That's weird... apparently there's no English term for this exact phenomenon, but there is one in German: Einschwingvorgang (pronounced eyn-shving-fore-gung). Wikipedia wants to have it translated with transient, but I disagree. A literal translation would be “oscillation start process”, i.e. it describes the start of an oscillation which then just goes on, whereas a transient describes an event that's triggered at a discrete moment in time and also has only influence over a limited amount of time (like a piano note).
[Ok, of course the gong is in fact triggered at a discrete moment and the tone doesn't last forever... but bear with me. In case of the gong, both einschwingung and transient apply!]
“Slow attack” is how synthesizers may simulate einschwingung, but it's not really a good approach. An ADSR attack works by having the oscillator start immediately in full swing, but only gradually turning up its signal (envelope). This does work well to simulate transients, but not einschwingvorgangs, because in these is it the oscillator itself that only develops its vibration over time.
Now, synthesizers also use the envelope technique to simulate decay, which is in physical instruments also a behaviour of the oscillator itself. Why then am I making a fuss about einschwingung being more than just attack?
Einschwingung is physically related to “decay in reverse”, indeed it is often described this way – but IMO that's a bit misleading. Decay is (or at least, can be) a purely linear effect, for example a decaying piano string is for all practical purposes linear. It is the linearity that guarantees the whole process can be simulated by a non-decaying oscillator followed by a time-dependent amplifier/filter, because for linear behaviour putting in a mixture of modes at the start is equivalent to putting in each individual mode and mixing the results★.
But if einschwingung were linear (more precisely, LTI), the volume would either just keep on growing and growing until infinity, or reach a maximum amplitude and decaying back to zero before growing again, repeat... this is clearly not how instruments behave (though the former is a pretty good description of feedback in amplified audio).
Instead, the einschwingung in gongs and also in bowed strings and many others is a fundamentally nonlinear effect. That means, you have energy transfer from some “quiet” mode into a more audible one. On a piano/guitar string this is not possible because it's too linear – it would be the equivalent of playing a 2nd harmonic on a guitar string and it then changing into a 3rd harmonic†. But that is essentially what happens in a gong: the beater initially just perturbs it in a very low-pitched mode that contains a lot of vibrational energy but is almost inaudible, but this energy is then transported into the much louder white-noise-ish modes.
In bowed strings, it is the bow-hair–string contact that behaves nonlinearly. Specifically, increasing the sliding force 2× does not increase the sliding speed 2×. Instead, up to a point the string sticks completely to the rosin and then it's suddenly released. At the very start, the result of this isn't really an oscillation at all but more of a random/chaotic scrape – but then resonance kicks in and creates a phase-locked loop, which is what creates the actual violin tone. But the einschwingvorgang, or the transient that results from it, isn't really a tone at all and therefore can't be convincingly simulated with ADSR envelopes. It can only be simulated with nonlinear elements – the simplest of these are ring modulators and frequency modulation. The best known synth to use this approach is the DX-7.

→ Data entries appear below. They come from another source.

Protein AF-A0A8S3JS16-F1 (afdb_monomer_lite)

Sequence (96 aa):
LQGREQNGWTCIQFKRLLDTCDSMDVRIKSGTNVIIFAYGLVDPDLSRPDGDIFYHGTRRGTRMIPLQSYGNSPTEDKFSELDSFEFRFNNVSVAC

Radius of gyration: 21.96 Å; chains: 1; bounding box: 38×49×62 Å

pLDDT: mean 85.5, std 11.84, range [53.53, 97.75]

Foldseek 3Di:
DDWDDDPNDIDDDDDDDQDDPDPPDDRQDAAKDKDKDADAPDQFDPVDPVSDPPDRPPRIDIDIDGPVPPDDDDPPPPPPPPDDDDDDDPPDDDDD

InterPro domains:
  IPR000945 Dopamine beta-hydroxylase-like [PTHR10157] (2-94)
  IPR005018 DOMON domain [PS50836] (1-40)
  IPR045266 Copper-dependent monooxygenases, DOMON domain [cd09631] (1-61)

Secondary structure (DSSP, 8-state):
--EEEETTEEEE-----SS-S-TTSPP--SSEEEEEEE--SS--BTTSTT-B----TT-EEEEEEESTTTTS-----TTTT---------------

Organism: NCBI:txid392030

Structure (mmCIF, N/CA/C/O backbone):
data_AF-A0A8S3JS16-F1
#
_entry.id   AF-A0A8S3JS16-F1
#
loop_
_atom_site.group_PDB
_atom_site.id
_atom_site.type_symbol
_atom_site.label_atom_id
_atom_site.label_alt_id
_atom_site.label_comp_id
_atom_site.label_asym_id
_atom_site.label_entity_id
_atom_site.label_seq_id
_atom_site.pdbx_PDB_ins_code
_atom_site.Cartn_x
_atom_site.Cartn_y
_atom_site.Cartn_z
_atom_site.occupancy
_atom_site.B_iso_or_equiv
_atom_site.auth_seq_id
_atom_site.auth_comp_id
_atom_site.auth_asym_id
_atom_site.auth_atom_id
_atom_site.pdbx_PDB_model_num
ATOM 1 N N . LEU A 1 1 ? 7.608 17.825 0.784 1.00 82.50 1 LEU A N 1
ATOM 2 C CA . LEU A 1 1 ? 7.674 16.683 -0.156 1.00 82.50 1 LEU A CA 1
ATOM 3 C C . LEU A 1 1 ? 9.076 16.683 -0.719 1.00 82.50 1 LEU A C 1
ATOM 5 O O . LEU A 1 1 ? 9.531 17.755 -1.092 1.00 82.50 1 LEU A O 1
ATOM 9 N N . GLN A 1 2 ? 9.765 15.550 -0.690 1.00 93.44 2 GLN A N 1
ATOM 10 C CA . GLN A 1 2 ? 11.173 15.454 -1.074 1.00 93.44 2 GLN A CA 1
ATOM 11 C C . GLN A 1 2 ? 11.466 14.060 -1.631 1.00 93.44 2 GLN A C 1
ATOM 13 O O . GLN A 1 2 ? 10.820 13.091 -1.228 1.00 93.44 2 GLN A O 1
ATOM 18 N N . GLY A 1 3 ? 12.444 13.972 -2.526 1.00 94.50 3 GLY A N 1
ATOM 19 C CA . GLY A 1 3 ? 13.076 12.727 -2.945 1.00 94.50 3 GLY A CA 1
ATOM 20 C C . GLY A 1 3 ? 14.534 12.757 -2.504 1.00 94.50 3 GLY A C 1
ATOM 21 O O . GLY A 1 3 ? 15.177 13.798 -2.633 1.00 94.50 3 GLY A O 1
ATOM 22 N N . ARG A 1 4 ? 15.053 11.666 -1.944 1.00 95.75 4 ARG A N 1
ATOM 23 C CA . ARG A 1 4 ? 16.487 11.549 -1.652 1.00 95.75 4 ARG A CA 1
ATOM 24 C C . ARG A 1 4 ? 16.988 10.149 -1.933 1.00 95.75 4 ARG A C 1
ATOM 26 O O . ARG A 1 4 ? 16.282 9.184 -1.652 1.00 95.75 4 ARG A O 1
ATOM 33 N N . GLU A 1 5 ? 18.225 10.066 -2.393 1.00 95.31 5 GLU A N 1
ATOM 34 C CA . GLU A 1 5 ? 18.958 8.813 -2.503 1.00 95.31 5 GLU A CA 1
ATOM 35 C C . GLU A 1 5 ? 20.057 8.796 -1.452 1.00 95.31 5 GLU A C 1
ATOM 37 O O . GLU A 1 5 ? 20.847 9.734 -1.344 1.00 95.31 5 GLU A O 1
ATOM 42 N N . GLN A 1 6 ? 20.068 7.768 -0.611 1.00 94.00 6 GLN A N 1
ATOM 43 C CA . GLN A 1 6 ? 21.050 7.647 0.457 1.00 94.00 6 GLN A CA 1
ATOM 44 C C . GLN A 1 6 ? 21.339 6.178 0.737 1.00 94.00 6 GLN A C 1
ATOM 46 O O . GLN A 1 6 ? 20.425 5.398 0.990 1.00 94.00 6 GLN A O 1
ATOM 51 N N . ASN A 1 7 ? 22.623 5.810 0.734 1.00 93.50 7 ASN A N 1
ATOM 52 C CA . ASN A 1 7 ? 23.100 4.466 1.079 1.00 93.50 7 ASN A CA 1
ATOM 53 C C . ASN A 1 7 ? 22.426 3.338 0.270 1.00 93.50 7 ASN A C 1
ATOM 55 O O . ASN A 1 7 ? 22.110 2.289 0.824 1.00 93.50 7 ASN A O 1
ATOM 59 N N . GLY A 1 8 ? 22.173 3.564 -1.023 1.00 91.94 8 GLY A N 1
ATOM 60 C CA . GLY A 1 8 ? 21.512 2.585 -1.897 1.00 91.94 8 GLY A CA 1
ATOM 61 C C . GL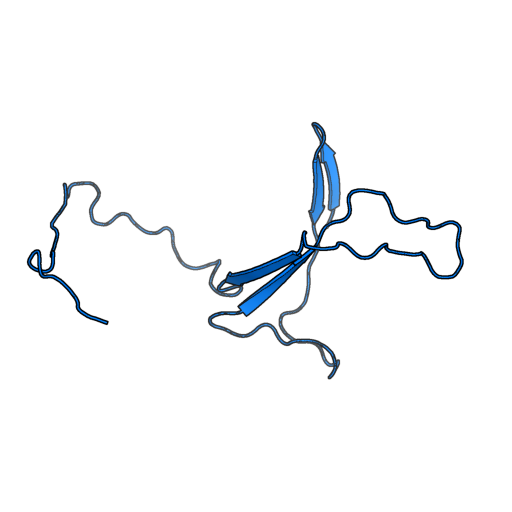Y A 1 8 ? 19.983 2.546 -1.787 1.00 91.94 8 GLY A C 1
ATOM 62 O O . GLY A 1 8 ? 19.363 1.657 -2.359 1.00 91.94 8 GLY A O 1
ATOM 63 N N . TRP A 1 9 ? 19.369 3.496 -1.076 1.00 93.06 9 TRP A N 1
ATOM 64 C CA . TRP A 1 9 ? 17.916 3.613 -0.955 1.00 93.06 9 TRP A CA 1
ATOM 65 C C . TRP A 1 9 ? 17.408 4.889 -1.608 1.00 93.06 9 TRP A C 1
ATOM 67 O O . TRP A 1 9 ? 17.898 5.973 -1.291 1.00 93.06 9 TRP A O 1
ATOM 77 N N . THR A 1 10 ? 16.360 4.769 -2.418 1.00 92.69 10 THR A N 1
ATOM 78 C CA . THR A 1 10 ? 15.595 5.908 -2.933 1.00 92.69 10 THR A CA 1
ATOM 79 C C . THR A 1 10 ? 14.354 6.106 -2.067 1.00 92.69 10 THR A C 1
ATOM 81 O O . THR A 1 10 ? 13.467 5.258 -1.990 1.00 92.69 10 THR A O 1
ATOM 84 N N . CYS A 1 11 ? 14.288 7.245 -1.389 1.00 93.75 11 CYS A N 1
ATOM 85 C CA . CYS A 1 11 ? 13.185 7.632 -0.520 1.00 93.75 11 CYS A CA 1
ATOM 86 C C . CYS A 1 11 ? 12.353 8.717 -1.202 1.00 93.75 11 CYS A C 1
ATOM 88 O O . CYS A 1 11 ? 12.854 9.817 -1.433 1.00 93.75 11 CYS A O 1
ATOM 90 N N . ILE A 1 12 ? 11.071 8.438 -1.448 1.00 94.44 12 ILE A N 1
ATOM 91 C CA . ILE A 1 12 ? 10.118 9.388 -2.034 1.00 94.44 12 ILE A CA 1
ATOM 92 C C . ILE A 1 12 ? 9.061 9.742 -0.991 1.00 94.44 12 ILE A C 1
ATOM 94 O O . ILE A 1 12 ? 8.373 8.871 -0.463 1.00 94.44 12 ILE A O 1
ATOM 98 N N . GLN A 1 13 ? 8.905 11.034 -0.710 1.00 94.94 13 GLN A N 1
ATOM 99 C CA . GLN A 1 13 ? 7.857 11.544 0.164 1.00 94.94 13 GLN A CA 1
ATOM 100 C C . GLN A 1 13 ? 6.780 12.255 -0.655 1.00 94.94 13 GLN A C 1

★One way to see that a gong is non linear is to compare striking it a couple of times gently and each time waiting for the low-pitch mode to decay again, which striking it with the same intensity in quick tremolo. If the gong were linear, then the tremolo would just sound like each of the single strike in succession, but instead it will actually change its character and develop the swoosh that you also get from a harder hit, because the small hits accumulate until enough energy is in the system so it becomes nonlinear and feeds into the high-frequency modes.
†Pianoteq actually has a feature that simulates this kind of behaviour – if you turn it on, your piano will suddenly sound like steel drums!